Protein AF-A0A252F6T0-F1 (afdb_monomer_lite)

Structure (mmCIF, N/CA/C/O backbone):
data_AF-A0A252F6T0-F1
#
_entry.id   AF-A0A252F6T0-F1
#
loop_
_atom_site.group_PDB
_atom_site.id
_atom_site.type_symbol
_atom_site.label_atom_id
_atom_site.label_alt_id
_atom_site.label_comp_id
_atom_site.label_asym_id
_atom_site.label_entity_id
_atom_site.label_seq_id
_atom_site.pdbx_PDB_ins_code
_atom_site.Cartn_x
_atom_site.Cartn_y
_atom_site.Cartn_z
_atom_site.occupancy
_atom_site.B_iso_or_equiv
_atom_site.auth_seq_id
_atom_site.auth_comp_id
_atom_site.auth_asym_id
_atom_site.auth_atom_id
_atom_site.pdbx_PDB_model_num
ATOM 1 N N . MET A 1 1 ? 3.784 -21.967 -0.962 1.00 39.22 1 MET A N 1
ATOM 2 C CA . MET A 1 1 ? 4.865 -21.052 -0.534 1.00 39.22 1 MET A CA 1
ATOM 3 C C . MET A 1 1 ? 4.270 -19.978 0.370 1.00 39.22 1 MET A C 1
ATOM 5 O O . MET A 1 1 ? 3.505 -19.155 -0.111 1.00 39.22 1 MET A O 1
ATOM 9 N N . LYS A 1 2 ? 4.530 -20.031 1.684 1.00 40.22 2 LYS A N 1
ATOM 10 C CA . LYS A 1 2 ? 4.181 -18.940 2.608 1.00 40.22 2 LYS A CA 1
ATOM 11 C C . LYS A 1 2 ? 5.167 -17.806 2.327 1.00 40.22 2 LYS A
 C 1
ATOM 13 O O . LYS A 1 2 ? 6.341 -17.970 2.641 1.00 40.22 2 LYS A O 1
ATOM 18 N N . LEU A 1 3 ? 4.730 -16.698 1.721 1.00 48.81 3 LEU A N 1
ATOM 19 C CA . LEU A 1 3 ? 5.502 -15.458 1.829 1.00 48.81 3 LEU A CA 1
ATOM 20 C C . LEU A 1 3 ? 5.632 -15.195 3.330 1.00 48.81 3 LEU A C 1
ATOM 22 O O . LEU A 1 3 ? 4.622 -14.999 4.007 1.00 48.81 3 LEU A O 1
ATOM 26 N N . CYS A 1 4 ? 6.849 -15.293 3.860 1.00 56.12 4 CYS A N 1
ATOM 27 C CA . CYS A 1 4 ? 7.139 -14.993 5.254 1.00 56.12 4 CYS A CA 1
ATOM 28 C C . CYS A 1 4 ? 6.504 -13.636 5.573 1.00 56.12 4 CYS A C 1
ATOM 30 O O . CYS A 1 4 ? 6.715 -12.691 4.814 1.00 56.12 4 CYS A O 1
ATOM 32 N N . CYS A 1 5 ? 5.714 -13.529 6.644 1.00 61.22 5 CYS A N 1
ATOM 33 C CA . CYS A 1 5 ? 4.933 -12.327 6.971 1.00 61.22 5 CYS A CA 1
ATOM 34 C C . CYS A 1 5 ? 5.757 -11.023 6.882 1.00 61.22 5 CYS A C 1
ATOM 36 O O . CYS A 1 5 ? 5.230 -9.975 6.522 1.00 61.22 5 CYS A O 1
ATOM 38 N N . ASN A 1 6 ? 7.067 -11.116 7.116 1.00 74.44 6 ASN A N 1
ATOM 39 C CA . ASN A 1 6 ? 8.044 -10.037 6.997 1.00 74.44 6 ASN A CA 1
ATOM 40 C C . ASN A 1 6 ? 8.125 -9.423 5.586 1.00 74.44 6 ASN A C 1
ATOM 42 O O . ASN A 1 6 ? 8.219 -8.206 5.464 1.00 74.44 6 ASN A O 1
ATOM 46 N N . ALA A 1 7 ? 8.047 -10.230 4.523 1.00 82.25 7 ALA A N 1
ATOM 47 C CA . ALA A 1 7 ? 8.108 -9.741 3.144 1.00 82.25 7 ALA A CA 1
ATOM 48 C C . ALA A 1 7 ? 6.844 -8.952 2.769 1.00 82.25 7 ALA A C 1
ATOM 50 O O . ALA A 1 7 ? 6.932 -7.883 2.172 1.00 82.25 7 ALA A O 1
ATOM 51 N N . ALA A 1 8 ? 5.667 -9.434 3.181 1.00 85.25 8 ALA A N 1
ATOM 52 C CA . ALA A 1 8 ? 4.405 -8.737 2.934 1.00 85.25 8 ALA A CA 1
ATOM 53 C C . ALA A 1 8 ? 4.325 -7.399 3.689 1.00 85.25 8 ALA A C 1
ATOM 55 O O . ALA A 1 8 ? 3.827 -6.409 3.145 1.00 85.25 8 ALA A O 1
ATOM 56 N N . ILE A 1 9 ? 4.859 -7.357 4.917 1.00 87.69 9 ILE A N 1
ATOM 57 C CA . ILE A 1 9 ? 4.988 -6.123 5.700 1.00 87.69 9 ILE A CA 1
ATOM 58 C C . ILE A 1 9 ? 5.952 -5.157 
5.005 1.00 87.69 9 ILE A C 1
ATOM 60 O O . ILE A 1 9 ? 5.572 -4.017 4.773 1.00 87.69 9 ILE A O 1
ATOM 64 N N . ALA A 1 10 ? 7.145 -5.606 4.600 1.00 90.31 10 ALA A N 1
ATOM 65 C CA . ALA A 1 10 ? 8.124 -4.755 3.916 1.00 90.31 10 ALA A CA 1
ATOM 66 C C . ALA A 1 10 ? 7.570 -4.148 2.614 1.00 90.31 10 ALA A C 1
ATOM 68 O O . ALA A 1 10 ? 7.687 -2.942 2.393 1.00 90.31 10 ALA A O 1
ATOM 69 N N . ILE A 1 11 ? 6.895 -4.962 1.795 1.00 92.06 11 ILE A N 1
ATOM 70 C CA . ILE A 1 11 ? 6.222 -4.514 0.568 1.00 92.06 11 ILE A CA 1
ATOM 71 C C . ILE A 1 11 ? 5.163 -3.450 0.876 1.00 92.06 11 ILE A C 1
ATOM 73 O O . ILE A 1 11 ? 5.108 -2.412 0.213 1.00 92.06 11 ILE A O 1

= = =

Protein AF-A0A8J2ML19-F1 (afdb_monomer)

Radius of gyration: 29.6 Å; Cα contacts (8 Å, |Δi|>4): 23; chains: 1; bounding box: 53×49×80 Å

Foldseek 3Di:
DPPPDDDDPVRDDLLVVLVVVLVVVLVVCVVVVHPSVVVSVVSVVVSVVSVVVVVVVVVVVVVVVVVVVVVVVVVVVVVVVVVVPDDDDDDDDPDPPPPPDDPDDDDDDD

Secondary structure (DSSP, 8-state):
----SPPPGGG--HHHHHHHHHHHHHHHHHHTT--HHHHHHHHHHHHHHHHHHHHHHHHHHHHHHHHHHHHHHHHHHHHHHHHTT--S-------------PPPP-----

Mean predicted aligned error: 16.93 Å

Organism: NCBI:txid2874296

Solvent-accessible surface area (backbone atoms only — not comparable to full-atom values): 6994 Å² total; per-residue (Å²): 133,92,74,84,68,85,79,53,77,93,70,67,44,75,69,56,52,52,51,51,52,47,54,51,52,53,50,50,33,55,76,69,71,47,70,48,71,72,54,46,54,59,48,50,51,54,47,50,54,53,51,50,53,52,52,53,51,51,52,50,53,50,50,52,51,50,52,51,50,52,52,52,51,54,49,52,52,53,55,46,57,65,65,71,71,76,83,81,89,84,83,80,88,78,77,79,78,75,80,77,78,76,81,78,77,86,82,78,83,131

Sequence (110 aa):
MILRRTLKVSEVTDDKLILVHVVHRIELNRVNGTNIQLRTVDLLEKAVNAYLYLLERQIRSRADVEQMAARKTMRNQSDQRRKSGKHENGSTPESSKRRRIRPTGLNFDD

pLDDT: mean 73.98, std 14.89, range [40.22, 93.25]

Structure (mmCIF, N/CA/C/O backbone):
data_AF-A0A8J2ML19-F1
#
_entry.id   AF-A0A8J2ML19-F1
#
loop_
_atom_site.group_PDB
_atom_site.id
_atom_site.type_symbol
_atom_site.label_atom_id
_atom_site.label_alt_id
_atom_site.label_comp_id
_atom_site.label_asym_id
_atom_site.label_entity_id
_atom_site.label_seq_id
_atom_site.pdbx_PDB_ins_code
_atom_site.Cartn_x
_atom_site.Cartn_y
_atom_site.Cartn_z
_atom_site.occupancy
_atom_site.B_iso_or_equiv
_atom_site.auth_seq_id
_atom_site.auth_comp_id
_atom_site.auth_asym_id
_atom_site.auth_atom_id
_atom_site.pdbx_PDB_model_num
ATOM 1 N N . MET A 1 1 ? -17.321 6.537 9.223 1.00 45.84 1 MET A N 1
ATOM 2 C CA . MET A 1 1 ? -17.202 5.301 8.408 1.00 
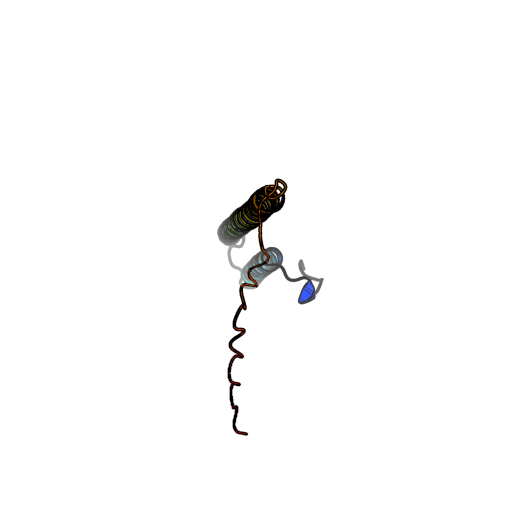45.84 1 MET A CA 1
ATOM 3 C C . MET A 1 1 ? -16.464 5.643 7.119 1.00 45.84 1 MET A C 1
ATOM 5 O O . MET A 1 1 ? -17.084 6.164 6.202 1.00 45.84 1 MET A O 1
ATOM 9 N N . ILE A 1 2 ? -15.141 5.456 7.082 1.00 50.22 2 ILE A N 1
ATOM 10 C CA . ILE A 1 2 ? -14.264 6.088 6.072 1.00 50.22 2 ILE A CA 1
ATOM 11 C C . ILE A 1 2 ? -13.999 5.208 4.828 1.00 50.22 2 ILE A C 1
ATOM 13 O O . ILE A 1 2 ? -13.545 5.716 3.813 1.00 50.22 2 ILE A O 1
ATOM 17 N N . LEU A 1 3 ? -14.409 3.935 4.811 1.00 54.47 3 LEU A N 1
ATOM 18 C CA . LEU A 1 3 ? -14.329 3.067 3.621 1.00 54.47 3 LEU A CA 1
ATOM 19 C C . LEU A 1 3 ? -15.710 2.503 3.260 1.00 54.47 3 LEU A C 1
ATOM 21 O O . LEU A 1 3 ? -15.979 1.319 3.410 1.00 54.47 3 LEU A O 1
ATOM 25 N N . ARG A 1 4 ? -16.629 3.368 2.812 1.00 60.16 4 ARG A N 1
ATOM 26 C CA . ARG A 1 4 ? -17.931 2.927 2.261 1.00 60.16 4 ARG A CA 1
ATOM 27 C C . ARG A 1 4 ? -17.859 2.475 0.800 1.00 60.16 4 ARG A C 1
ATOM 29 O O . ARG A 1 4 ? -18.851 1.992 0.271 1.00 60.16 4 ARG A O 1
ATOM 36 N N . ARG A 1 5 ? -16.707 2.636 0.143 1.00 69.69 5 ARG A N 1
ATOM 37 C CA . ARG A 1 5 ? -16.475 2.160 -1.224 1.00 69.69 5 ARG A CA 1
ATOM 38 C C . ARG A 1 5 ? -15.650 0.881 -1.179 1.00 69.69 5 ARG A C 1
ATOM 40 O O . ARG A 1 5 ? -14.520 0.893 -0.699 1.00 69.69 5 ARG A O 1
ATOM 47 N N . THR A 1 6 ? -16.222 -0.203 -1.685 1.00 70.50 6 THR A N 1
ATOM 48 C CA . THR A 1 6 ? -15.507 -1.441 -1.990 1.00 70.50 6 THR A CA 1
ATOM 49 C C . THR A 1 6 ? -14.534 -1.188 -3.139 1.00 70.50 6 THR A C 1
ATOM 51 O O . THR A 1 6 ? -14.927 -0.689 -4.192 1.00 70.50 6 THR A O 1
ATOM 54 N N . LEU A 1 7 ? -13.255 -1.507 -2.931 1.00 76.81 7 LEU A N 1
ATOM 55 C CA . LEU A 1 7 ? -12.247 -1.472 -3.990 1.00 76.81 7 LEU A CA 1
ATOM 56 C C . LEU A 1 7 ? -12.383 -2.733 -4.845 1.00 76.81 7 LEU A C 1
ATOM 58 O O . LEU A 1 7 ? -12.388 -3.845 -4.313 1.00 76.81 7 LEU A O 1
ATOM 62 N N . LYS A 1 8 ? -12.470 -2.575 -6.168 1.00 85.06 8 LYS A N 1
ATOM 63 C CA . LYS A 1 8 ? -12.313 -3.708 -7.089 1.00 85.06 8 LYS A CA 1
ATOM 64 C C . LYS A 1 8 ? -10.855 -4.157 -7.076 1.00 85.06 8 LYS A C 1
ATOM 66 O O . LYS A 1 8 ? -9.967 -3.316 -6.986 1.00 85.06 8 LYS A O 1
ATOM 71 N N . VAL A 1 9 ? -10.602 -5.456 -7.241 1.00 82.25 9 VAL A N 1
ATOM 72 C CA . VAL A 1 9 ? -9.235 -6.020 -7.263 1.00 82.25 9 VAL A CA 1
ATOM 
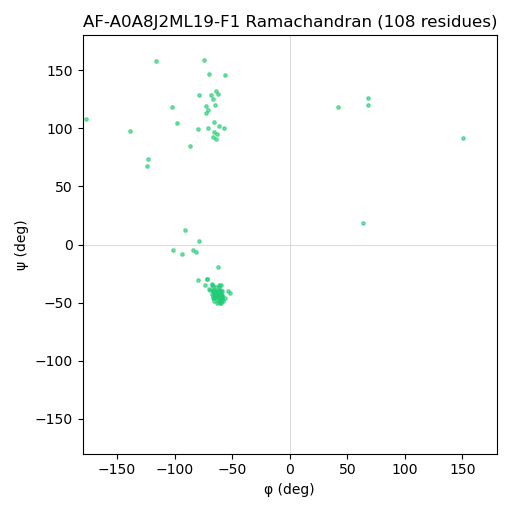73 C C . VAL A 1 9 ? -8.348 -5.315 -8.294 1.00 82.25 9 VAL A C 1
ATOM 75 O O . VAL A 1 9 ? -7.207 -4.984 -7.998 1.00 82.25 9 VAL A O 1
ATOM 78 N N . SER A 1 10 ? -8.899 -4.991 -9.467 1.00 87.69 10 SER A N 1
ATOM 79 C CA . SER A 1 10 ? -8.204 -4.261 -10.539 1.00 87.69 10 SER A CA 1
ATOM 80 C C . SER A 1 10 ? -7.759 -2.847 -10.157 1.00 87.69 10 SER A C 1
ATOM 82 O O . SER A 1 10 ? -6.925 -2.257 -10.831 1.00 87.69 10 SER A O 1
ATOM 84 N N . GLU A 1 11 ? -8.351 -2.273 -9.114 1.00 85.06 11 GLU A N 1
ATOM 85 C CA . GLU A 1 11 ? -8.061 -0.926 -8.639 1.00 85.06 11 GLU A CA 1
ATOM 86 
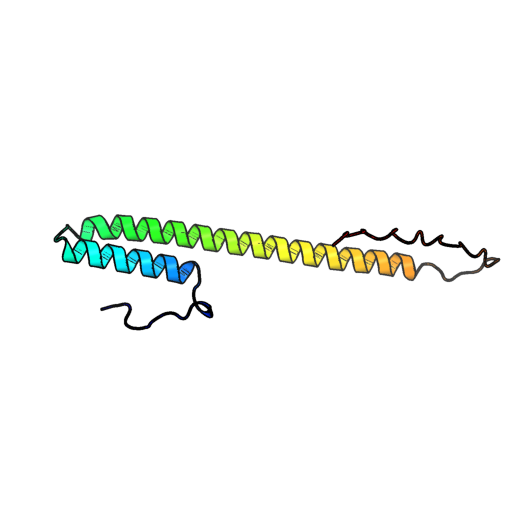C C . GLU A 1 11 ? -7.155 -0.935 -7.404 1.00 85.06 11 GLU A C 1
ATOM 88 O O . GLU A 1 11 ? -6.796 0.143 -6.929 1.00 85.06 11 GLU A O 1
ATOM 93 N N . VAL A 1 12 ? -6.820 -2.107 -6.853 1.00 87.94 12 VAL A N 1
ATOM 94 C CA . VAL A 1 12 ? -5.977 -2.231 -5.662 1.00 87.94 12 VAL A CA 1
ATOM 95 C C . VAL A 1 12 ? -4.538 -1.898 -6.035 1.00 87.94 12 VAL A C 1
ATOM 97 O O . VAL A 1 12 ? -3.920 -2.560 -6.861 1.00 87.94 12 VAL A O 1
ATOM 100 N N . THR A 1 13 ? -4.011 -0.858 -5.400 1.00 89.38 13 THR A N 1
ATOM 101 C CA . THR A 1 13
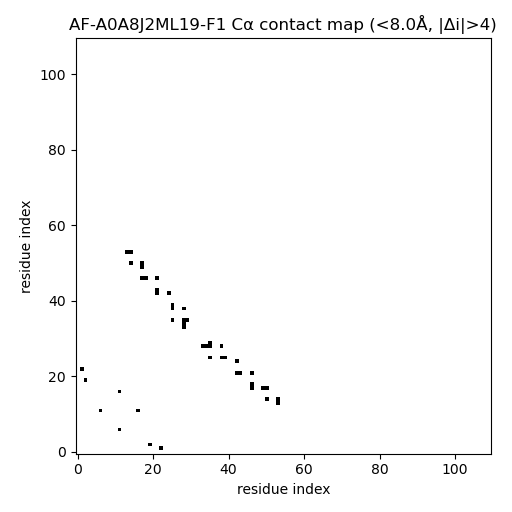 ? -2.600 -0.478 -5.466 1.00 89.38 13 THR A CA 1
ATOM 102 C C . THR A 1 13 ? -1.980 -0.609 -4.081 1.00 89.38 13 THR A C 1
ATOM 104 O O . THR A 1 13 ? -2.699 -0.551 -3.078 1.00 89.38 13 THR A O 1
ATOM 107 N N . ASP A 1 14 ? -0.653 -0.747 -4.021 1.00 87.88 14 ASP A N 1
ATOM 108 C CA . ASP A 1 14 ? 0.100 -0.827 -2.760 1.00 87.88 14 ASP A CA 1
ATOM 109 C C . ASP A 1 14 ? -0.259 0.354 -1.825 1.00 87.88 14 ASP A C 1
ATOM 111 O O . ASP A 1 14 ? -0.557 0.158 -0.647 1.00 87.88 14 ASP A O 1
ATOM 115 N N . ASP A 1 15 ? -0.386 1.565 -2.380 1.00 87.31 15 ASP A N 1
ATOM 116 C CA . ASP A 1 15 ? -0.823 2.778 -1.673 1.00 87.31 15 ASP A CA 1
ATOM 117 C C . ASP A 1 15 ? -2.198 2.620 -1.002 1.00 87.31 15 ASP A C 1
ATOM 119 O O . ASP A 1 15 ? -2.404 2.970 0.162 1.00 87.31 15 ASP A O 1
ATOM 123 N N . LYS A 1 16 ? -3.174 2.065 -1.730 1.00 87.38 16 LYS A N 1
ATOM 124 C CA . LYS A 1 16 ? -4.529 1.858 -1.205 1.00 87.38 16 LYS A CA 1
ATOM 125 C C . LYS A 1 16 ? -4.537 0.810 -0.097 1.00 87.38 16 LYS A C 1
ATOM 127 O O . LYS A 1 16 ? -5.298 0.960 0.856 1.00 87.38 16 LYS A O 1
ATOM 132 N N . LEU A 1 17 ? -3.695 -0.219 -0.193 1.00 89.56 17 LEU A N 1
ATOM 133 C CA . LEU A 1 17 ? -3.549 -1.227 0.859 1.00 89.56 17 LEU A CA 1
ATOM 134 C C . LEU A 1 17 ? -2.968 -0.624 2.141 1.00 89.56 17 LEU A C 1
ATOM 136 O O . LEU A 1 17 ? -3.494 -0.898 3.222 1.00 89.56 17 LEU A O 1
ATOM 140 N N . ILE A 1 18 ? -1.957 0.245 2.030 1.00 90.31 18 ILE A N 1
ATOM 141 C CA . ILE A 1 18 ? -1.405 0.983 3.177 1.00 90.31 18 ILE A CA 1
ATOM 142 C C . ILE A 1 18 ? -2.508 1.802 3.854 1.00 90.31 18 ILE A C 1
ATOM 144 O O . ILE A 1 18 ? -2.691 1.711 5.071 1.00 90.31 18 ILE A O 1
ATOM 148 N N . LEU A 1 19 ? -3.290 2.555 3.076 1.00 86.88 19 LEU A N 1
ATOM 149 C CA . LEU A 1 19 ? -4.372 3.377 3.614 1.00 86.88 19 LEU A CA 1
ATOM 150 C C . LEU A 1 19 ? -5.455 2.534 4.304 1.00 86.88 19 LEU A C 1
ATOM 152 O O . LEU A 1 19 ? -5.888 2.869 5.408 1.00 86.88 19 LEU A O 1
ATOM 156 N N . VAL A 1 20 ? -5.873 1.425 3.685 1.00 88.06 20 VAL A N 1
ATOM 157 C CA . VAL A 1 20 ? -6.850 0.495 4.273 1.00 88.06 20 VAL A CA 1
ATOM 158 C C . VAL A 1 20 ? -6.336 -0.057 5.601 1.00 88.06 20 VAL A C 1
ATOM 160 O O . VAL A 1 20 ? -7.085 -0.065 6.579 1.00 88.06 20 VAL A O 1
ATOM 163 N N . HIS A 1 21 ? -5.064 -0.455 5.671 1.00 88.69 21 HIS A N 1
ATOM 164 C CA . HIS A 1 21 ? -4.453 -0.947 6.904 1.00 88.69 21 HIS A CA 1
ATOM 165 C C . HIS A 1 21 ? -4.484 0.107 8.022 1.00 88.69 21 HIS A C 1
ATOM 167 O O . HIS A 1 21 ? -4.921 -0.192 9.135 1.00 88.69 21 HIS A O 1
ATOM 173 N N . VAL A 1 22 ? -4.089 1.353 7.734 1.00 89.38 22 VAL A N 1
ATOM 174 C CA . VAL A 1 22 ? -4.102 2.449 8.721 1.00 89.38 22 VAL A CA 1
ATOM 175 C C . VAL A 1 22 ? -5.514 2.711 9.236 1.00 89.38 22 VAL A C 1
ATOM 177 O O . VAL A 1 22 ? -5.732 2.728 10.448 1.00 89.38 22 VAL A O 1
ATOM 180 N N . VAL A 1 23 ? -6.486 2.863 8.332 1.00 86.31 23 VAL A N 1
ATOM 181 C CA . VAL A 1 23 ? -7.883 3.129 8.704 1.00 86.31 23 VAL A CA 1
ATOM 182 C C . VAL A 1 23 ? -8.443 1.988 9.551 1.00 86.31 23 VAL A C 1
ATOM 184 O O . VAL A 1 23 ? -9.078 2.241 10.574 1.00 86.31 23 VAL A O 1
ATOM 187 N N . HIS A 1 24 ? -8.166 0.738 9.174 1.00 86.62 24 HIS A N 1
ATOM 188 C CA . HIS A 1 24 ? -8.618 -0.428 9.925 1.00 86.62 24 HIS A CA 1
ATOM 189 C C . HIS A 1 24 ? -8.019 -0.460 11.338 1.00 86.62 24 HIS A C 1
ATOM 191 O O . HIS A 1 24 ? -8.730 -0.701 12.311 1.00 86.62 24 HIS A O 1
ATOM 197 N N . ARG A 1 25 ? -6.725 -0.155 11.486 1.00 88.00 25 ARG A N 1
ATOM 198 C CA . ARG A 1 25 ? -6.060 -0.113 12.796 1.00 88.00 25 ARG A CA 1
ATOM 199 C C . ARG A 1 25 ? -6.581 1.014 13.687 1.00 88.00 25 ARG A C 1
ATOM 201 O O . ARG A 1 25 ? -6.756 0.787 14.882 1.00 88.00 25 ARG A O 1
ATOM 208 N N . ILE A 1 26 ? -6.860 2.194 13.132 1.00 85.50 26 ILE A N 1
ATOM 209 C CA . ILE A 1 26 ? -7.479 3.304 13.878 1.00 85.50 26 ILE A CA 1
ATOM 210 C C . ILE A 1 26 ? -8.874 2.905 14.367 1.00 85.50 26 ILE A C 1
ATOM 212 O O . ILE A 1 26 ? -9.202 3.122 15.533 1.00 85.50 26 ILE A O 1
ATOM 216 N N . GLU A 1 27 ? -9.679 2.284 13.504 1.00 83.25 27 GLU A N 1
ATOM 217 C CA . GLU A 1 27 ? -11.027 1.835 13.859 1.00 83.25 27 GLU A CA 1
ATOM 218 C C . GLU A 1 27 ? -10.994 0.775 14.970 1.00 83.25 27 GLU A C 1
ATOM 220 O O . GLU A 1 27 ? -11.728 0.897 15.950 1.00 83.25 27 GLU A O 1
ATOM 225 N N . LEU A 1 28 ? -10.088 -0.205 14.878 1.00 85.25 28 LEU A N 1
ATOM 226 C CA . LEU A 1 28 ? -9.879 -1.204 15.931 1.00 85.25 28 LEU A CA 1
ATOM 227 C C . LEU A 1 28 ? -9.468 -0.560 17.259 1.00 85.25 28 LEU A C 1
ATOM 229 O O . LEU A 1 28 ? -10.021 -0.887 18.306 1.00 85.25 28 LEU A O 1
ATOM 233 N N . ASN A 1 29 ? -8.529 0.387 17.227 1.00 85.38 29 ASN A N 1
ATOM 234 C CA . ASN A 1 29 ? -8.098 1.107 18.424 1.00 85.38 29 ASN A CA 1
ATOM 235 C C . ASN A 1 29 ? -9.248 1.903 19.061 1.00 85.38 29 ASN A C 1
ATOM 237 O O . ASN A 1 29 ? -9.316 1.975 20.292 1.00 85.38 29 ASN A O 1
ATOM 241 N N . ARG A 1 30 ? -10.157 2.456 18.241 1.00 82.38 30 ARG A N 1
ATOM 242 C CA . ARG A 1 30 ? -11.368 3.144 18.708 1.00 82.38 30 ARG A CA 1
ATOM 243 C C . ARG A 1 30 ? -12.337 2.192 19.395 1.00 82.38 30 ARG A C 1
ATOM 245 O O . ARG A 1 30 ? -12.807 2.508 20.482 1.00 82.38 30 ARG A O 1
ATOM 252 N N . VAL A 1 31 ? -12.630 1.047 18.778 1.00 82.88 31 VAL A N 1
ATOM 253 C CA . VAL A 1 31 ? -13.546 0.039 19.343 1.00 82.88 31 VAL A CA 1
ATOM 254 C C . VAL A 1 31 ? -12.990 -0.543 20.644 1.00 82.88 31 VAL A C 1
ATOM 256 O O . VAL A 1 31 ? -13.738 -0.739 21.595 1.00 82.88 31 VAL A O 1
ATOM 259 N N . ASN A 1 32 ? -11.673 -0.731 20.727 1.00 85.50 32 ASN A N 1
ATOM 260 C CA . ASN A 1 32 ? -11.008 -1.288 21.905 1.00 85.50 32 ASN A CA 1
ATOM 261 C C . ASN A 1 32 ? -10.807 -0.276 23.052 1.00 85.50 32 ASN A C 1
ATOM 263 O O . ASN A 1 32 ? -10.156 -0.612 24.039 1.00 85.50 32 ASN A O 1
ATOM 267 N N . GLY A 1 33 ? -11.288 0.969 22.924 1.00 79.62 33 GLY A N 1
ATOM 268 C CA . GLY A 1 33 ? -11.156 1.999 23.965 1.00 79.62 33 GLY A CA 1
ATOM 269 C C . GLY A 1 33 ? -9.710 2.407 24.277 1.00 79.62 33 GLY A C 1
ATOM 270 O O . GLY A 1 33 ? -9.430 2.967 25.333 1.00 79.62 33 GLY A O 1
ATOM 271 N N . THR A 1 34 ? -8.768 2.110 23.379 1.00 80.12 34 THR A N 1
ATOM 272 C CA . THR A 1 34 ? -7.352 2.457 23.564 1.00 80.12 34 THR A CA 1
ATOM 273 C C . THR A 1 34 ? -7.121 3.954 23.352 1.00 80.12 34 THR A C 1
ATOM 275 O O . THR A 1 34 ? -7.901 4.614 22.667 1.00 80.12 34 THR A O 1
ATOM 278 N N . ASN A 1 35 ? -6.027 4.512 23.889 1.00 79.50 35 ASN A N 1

= = =

From the material above, copy exactly the lines between the line holding "ATOM 52 C CA" and the line holding "5.005 1.00 87.69 9 ILE A C 1", inclusive, and only those.

ATOM 52 C CA . ALA A 1 8 ? 4.405 -8.737 2.934 1.00 85.25 8 ALA A CA 1
ATOM 53 C C . ALA A 1 8 ? 4.325 -7.399 3.689 1.00 85.25 8 ALA A C 1
ATOM 55 O O . ALA A 1 8 ? 3.827 -6.409 3.145 1.00 85.25 8 ALA A O 1
ATOM 56 N N . ILE A 1 9 ? 4.859 -7.357 4.917 1.00 87.69 9 ILE A N 1
ATOM 57 C CA . ILE A 1 9 ? 4.988 -6.123 5.700 1.00 87.69 9 ILE A CA 1
ATOM 58 C C . ILE A 1 9 ? 5.952 -5.157 
5.005 1.00 87.69 9 ILE A C 1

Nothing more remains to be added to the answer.